We developed about 50 social fitness exercises to help soldiers identify and address maladaptive social cognition and behavior. Interventions ranged from very simple tasks — doing someone a favor, for example — to more-complex exercises, such as getting groups to go beyond settling for easy solutions. We applied those exercises in a randomized controlled experiment to evaluate the effectiveness of the social fitness training. In some cases, the instructions were explicit: Say hello to someone. In others, people were coached through situations to help them learn techniques for forming, maintaining, and strengthening their bonds with fellow soldiers. The goal was to give them tools to deal with their own feelings of isolation and help others who were feeling lonely.

Before starting, we assured the soldiers that social fitness is malleable. We explained that just as training in physical fitness strengthens muscles and improves the body’s endurance, resilience, flexibility, and coordination, training in social fitness strengthens the brain in ways that increase social fitness and well-being. We did this for two reasons. One, soldiers know well the positive effects of physical fitness; they work out every day. Drawing that parallel helped them readily grasp the concept that you can cope with loneliness through workouts. And two, it helped them overcome the natural inclination to attribute well-being to deterministic factors such as genetics. Often subjects may say “Yes, I’m lonely, but that’s just how I am” or “The people around me are wretched”; we wanted to make it explicitly clear that the brain does not work that way, that people have the power to improve their social fitness.

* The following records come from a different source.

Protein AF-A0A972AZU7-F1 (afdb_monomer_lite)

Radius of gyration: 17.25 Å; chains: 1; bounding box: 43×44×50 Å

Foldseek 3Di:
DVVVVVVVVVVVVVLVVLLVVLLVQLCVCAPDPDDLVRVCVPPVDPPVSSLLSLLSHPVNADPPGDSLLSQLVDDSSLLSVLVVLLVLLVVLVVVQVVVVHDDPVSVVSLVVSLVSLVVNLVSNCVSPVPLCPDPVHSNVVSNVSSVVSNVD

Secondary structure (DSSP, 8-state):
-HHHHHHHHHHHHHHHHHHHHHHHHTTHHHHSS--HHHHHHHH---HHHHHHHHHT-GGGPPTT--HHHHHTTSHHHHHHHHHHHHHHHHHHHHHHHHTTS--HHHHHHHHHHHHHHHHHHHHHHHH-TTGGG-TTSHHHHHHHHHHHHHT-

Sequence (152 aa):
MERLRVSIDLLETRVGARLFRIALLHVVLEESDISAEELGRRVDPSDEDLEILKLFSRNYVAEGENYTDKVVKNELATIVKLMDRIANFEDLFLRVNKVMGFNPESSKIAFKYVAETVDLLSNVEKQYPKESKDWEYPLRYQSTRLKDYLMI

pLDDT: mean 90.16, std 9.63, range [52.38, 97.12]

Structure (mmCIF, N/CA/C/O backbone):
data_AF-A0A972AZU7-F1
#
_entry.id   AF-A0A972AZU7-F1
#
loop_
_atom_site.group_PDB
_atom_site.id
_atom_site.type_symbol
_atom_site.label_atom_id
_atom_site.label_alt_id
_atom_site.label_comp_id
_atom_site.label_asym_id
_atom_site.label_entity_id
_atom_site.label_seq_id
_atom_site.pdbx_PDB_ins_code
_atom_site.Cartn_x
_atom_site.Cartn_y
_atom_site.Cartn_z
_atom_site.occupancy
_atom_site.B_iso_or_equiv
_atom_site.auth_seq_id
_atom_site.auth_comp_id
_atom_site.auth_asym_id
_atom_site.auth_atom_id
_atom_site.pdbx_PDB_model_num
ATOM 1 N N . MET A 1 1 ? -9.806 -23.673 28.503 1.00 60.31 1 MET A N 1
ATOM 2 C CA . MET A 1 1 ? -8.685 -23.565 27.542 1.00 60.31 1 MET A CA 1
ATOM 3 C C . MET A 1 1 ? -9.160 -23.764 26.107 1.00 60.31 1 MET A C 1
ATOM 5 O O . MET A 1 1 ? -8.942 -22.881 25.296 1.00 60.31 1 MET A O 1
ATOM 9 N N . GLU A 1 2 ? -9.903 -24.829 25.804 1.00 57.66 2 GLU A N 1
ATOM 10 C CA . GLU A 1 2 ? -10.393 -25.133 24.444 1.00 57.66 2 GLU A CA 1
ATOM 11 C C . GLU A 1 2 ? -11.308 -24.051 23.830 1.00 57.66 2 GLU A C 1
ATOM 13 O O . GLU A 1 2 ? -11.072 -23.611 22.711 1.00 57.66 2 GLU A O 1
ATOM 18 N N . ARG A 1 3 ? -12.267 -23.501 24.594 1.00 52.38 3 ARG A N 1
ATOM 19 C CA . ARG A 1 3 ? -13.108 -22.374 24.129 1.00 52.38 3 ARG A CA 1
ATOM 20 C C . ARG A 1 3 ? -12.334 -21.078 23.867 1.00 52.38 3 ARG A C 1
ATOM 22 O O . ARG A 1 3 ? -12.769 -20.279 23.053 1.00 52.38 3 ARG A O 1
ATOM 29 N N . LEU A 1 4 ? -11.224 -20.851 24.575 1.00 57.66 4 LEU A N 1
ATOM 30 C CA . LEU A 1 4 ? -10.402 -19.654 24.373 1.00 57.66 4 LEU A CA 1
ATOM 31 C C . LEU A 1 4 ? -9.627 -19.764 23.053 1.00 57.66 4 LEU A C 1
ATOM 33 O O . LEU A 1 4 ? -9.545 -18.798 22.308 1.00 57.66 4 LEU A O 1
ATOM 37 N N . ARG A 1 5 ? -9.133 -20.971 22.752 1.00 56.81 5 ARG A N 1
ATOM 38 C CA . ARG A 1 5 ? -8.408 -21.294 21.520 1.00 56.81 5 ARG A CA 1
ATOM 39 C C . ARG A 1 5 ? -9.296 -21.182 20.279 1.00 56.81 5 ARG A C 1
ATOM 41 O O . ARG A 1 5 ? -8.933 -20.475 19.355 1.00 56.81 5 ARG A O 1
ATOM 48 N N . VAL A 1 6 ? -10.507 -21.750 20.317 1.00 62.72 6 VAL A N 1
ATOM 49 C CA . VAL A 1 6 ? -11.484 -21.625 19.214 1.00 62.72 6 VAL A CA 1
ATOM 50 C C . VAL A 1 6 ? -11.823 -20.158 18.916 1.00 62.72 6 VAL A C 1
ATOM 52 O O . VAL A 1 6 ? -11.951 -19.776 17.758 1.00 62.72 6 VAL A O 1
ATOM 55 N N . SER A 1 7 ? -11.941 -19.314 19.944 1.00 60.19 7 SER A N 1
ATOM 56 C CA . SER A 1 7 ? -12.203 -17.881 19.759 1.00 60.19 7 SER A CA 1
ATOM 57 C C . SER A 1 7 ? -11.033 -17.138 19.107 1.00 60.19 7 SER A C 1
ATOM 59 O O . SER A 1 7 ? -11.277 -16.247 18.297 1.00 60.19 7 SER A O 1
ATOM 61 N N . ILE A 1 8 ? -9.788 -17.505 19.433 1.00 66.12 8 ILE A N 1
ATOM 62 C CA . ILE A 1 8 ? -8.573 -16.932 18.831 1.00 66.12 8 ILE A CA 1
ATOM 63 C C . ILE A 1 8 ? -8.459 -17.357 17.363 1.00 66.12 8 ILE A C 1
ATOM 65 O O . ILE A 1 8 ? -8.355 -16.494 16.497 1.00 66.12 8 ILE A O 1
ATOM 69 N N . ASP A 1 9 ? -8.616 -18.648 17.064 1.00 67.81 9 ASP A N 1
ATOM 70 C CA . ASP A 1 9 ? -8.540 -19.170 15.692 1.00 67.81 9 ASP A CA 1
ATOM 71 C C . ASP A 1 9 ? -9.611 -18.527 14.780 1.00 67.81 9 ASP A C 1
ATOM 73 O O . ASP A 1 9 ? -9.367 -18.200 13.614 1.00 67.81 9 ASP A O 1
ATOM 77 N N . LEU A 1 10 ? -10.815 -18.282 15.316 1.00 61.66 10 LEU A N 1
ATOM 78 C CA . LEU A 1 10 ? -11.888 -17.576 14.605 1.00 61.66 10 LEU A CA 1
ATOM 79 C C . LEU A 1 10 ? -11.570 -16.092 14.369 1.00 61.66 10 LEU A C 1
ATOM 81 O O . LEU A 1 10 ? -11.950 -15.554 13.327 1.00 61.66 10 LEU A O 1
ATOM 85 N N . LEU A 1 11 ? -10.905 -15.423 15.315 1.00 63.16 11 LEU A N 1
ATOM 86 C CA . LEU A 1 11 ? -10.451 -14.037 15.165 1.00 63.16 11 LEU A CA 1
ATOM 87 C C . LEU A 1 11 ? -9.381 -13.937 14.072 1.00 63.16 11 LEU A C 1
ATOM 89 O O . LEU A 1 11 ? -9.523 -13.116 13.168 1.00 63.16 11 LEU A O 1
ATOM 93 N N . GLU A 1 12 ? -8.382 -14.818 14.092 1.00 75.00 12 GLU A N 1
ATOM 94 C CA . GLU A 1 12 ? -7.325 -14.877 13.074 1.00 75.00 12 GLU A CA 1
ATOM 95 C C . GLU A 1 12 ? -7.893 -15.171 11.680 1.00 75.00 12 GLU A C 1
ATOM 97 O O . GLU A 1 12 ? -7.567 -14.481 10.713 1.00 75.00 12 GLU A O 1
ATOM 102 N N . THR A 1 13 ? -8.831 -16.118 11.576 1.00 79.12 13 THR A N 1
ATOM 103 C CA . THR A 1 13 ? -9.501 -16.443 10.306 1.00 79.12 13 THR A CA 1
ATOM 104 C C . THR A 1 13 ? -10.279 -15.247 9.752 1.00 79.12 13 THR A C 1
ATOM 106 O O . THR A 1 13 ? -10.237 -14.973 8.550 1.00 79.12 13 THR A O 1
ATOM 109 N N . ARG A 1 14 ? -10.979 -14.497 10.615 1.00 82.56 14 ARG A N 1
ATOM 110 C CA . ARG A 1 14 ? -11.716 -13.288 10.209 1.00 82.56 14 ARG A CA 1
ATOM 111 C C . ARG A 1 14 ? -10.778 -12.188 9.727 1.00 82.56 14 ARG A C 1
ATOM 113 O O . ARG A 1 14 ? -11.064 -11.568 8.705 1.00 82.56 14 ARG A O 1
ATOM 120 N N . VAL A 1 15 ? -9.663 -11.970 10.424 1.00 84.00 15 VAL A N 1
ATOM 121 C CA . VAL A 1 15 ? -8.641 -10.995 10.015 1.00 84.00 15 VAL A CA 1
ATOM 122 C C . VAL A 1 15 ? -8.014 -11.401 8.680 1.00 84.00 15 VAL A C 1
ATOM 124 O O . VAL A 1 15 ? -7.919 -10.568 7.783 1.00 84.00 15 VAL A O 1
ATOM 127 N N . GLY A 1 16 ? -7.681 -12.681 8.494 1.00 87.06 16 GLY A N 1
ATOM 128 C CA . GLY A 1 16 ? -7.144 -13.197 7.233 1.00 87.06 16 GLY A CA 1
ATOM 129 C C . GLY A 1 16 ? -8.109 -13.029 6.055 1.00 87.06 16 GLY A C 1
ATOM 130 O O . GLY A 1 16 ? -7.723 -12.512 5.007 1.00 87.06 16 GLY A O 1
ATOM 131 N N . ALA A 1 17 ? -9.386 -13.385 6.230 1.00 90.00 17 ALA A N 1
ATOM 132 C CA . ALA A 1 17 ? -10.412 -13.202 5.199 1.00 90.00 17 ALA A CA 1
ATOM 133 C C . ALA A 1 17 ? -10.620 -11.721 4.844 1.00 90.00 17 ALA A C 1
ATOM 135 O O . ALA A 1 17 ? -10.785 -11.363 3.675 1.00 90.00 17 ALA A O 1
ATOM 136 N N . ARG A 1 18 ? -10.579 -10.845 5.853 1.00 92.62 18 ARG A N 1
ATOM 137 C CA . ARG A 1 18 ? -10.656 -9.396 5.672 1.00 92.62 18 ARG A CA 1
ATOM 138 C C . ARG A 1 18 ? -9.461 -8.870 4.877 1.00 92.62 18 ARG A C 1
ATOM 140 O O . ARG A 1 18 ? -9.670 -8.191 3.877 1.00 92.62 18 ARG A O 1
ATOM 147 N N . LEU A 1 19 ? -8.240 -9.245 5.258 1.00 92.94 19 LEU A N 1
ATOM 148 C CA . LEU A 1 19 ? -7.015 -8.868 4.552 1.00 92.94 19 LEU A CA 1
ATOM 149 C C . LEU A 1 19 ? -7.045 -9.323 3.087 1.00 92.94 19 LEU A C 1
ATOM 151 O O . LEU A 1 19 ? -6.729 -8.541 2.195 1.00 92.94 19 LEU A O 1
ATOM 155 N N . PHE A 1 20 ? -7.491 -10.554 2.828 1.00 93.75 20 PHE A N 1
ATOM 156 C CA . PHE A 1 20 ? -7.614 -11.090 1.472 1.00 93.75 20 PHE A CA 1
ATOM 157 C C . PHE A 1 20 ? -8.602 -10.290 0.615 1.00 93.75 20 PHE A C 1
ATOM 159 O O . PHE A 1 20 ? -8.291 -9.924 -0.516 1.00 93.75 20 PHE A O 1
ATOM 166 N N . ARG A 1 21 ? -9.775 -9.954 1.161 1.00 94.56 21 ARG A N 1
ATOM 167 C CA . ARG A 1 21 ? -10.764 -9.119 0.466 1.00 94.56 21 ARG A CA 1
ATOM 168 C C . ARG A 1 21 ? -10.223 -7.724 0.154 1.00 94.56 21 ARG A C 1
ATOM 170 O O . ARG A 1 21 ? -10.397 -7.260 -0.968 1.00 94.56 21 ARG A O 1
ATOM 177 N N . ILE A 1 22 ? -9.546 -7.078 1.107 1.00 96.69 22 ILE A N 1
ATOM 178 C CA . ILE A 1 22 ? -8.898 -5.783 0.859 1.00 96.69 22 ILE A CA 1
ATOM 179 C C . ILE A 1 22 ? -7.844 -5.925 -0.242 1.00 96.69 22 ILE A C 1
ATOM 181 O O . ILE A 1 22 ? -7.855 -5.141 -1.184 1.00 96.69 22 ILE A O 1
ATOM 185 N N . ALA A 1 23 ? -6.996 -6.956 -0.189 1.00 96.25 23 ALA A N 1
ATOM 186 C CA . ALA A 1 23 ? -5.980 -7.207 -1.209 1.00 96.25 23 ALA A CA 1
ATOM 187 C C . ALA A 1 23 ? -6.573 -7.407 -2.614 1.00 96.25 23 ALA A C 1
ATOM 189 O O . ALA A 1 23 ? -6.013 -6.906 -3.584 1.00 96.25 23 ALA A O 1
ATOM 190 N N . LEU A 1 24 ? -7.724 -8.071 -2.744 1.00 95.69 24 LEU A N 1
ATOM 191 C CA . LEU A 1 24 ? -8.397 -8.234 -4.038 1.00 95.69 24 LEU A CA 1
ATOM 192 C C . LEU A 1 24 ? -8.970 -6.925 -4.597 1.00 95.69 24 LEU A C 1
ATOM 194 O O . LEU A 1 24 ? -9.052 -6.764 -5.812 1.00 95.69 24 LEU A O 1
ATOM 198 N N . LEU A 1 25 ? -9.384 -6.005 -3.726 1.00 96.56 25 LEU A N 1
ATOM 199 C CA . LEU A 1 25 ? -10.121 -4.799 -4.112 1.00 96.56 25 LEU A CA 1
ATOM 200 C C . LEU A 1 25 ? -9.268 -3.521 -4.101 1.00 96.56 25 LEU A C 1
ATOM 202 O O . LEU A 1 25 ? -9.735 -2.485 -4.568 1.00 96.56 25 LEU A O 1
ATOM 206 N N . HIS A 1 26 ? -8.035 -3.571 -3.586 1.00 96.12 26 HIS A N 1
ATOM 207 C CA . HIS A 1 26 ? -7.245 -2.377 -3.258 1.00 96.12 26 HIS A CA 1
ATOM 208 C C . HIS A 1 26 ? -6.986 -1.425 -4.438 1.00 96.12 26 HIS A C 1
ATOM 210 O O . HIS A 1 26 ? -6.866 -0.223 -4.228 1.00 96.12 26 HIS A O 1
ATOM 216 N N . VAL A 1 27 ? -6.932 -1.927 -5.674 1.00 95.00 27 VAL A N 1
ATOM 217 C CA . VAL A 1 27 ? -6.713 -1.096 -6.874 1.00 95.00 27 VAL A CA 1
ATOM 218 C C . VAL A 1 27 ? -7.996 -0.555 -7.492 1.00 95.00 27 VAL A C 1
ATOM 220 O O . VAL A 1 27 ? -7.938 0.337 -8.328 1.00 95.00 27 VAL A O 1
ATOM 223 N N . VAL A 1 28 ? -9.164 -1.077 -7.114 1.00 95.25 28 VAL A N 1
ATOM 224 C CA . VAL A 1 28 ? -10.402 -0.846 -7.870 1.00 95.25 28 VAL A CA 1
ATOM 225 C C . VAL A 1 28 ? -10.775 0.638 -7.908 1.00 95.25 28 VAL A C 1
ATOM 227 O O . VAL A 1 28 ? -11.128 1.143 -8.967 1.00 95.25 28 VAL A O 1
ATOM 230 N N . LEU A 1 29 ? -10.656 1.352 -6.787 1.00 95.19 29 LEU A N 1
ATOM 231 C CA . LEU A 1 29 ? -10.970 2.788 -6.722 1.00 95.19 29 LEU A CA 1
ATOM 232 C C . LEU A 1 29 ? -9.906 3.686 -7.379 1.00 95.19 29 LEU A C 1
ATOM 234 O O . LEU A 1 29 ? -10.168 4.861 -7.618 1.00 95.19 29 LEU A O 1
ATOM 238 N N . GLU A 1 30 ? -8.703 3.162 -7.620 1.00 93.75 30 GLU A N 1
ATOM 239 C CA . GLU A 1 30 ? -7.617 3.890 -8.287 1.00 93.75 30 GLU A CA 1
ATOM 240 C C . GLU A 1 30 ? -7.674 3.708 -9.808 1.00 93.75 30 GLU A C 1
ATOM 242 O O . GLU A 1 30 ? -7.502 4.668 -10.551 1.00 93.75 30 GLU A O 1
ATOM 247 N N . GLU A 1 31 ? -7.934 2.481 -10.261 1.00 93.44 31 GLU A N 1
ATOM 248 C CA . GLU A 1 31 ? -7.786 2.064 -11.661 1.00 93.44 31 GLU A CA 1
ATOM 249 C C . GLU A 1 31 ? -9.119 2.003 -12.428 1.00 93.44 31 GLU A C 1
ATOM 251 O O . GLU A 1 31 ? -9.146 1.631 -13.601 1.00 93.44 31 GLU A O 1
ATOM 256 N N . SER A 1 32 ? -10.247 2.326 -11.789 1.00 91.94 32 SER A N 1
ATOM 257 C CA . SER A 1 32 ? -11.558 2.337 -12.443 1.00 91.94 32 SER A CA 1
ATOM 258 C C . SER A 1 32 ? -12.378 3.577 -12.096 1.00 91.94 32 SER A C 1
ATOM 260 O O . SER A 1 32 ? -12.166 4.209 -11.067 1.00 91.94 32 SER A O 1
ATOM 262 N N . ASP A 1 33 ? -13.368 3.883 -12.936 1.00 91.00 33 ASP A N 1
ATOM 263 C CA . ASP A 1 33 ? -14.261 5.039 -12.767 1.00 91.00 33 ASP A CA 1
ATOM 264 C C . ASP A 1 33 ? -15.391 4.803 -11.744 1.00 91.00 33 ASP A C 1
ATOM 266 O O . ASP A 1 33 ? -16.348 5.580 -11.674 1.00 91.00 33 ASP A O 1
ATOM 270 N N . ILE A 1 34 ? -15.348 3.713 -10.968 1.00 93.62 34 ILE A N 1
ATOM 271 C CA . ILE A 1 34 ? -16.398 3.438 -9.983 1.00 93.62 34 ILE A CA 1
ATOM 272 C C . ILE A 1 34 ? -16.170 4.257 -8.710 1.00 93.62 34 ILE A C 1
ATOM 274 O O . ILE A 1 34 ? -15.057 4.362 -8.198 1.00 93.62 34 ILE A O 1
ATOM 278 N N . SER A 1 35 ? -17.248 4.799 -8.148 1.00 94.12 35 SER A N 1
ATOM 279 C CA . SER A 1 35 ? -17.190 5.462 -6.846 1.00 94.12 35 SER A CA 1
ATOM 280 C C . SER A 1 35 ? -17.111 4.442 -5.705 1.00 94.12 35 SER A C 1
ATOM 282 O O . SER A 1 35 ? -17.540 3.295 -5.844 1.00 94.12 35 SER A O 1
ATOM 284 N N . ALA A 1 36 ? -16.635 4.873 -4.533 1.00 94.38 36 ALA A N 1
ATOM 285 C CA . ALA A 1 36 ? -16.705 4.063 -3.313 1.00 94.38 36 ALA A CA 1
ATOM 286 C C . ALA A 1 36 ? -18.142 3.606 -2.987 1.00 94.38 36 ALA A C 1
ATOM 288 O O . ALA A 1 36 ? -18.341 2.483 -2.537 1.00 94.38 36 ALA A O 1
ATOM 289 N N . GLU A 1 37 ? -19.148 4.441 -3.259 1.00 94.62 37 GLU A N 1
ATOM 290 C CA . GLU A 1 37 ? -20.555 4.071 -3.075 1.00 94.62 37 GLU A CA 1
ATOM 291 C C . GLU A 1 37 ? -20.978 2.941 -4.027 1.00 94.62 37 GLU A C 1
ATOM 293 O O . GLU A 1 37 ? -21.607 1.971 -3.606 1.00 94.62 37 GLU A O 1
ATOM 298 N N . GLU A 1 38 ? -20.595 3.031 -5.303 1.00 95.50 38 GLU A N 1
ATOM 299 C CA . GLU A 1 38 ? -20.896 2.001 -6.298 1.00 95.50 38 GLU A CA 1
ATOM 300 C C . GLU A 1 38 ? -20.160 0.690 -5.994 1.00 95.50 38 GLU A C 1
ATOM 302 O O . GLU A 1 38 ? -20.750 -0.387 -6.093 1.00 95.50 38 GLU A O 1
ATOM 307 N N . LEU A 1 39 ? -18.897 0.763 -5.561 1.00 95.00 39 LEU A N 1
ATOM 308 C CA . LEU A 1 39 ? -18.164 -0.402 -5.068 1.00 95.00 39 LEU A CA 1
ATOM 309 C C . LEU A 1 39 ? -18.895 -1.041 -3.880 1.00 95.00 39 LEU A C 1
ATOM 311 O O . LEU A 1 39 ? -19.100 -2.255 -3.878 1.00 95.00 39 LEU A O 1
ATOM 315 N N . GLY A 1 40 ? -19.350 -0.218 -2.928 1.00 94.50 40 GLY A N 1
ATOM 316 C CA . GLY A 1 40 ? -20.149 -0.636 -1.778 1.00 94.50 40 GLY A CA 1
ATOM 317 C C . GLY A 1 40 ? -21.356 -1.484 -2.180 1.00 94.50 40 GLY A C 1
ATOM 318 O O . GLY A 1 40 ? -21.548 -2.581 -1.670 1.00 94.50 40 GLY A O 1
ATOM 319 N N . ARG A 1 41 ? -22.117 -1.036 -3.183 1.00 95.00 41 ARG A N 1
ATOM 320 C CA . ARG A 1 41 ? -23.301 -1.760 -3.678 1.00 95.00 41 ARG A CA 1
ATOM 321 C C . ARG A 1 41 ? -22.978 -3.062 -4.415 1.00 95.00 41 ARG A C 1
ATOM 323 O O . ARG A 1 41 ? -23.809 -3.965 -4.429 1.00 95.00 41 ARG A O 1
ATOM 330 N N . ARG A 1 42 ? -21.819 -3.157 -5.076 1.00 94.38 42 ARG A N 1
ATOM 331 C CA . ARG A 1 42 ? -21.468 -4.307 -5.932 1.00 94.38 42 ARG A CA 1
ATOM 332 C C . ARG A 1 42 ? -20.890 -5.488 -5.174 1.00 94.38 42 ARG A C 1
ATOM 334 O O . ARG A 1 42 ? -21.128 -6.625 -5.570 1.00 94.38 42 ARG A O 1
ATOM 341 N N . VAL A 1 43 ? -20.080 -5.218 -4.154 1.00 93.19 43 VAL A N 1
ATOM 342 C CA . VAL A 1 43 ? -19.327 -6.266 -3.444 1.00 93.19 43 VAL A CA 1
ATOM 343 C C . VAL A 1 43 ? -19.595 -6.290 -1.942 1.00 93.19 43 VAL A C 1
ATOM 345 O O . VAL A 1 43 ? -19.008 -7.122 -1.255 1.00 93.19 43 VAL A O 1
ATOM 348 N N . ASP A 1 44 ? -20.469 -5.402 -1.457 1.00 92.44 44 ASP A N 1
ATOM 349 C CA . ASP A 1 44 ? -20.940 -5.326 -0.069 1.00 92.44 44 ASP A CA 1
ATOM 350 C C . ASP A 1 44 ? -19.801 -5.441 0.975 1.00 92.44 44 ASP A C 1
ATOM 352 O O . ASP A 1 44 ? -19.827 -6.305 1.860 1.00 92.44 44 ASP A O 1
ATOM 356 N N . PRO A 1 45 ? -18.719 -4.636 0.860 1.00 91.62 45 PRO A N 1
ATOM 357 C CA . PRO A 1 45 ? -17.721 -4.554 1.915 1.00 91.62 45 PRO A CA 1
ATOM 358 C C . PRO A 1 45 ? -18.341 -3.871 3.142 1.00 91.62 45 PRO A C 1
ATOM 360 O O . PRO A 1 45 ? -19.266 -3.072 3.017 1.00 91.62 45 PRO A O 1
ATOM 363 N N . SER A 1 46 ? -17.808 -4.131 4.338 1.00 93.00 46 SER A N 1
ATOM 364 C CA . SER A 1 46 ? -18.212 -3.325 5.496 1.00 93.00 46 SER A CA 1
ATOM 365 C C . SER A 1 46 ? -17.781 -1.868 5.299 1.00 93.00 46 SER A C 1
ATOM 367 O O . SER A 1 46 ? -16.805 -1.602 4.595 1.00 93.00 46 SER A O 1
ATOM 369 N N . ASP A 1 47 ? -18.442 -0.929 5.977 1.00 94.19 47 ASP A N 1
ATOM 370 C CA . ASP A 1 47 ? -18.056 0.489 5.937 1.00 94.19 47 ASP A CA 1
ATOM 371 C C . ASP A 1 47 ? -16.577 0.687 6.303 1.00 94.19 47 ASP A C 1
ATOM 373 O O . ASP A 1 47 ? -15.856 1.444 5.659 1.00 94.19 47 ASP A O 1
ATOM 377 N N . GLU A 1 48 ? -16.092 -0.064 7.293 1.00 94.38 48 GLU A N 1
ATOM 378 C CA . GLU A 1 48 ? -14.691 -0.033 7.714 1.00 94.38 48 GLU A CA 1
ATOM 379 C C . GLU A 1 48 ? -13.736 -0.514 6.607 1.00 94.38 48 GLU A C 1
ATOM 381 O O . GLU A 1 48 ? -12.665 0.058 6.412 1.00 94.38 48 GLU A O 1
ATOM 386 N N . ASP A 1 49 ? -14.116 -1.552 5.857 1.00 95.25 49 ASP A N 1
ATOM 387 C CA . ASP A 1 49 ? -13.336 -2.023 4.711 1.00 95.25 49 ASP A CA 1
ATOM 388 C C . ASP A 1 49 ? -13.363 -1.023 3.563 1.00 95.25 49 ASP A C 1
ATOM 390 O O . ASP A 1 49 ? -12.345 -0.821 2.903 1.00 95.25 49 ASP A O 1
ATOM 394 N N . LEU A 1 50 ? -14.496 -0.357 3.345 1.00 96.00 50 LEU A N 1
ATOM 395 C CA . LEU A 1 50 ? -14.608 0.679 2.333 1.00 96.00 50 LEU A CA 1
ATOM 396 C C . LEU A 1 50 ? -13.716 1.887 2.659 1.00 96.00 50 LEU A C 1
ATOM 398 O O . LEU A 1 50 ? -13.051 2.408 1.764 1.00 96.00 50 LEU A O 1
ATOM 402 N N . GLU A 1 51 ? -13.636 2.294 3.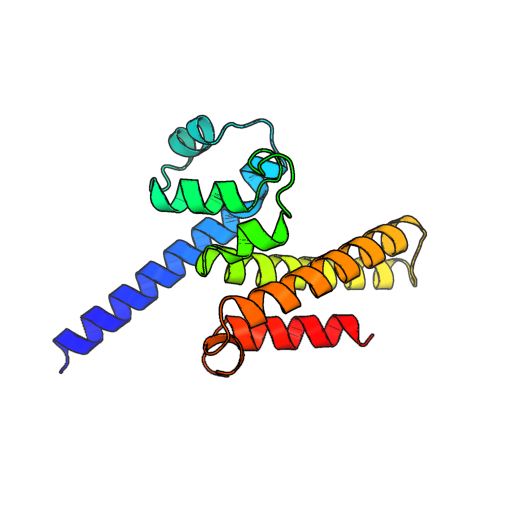929 1.00 95.75 51 GLU A N 1
ATOM 403 C CA . GLU A 1 51 ? -12.696 3.332 4.374 1.00 95.75 51 GLU A CA 1
ATOM 404 C C . GLU A 1 51 ? -11.235 2.913 4.171 1.00 95.75 51 GLU A C 1
ATOM 406 O O . GLU A 1 51 ? -10.430 3.716 3.698 1.00 95.75 51 GLU A O 1
ATOM 411 N N . ILE A 1 52 ? -10.891 1.647 4.433 1.00 96.50 52 ILE A N 1
ATOM 412 C CA . ILE A 1 52 ? -9.555 1.112 4.132 1.00 96.50 52 ILE A CA 1
ATOM 413 C C . ILE A 1 52 ? -9.272 1.150 2.626 1.00 96.50 52 ILE A C 1
ATOM 415 O O . ILE A 1 52 ? -8.193 1.574 2.217 1.00 96.50 52 ILE A O 1
ATOM 419 N N . LEU A 1 53 ? -10.228 0.751 1.784 1.00 96.56 53 LEU A N 1
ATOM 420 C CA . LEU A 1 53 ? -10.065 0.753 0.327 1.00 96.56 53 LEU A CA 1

Each platoon in the study received social fitness training for two hours a day over five days. The soldiers learned techniques for identifying the behaviors and moments in a day that reinforce loneliness and isolation and for transforming those negative moments into positive ones. For example, soldiers learned that loneliness is contagious, and learned to identify moments when their isolating behavior may be having a negative effect on others. We then gave them several ways to intentionally change their behavior in that moment. Instead of avoiding conversation, for example, they could choose to ask someone a question. Instead of looking down to check their phone, they could put it away and engage with someone.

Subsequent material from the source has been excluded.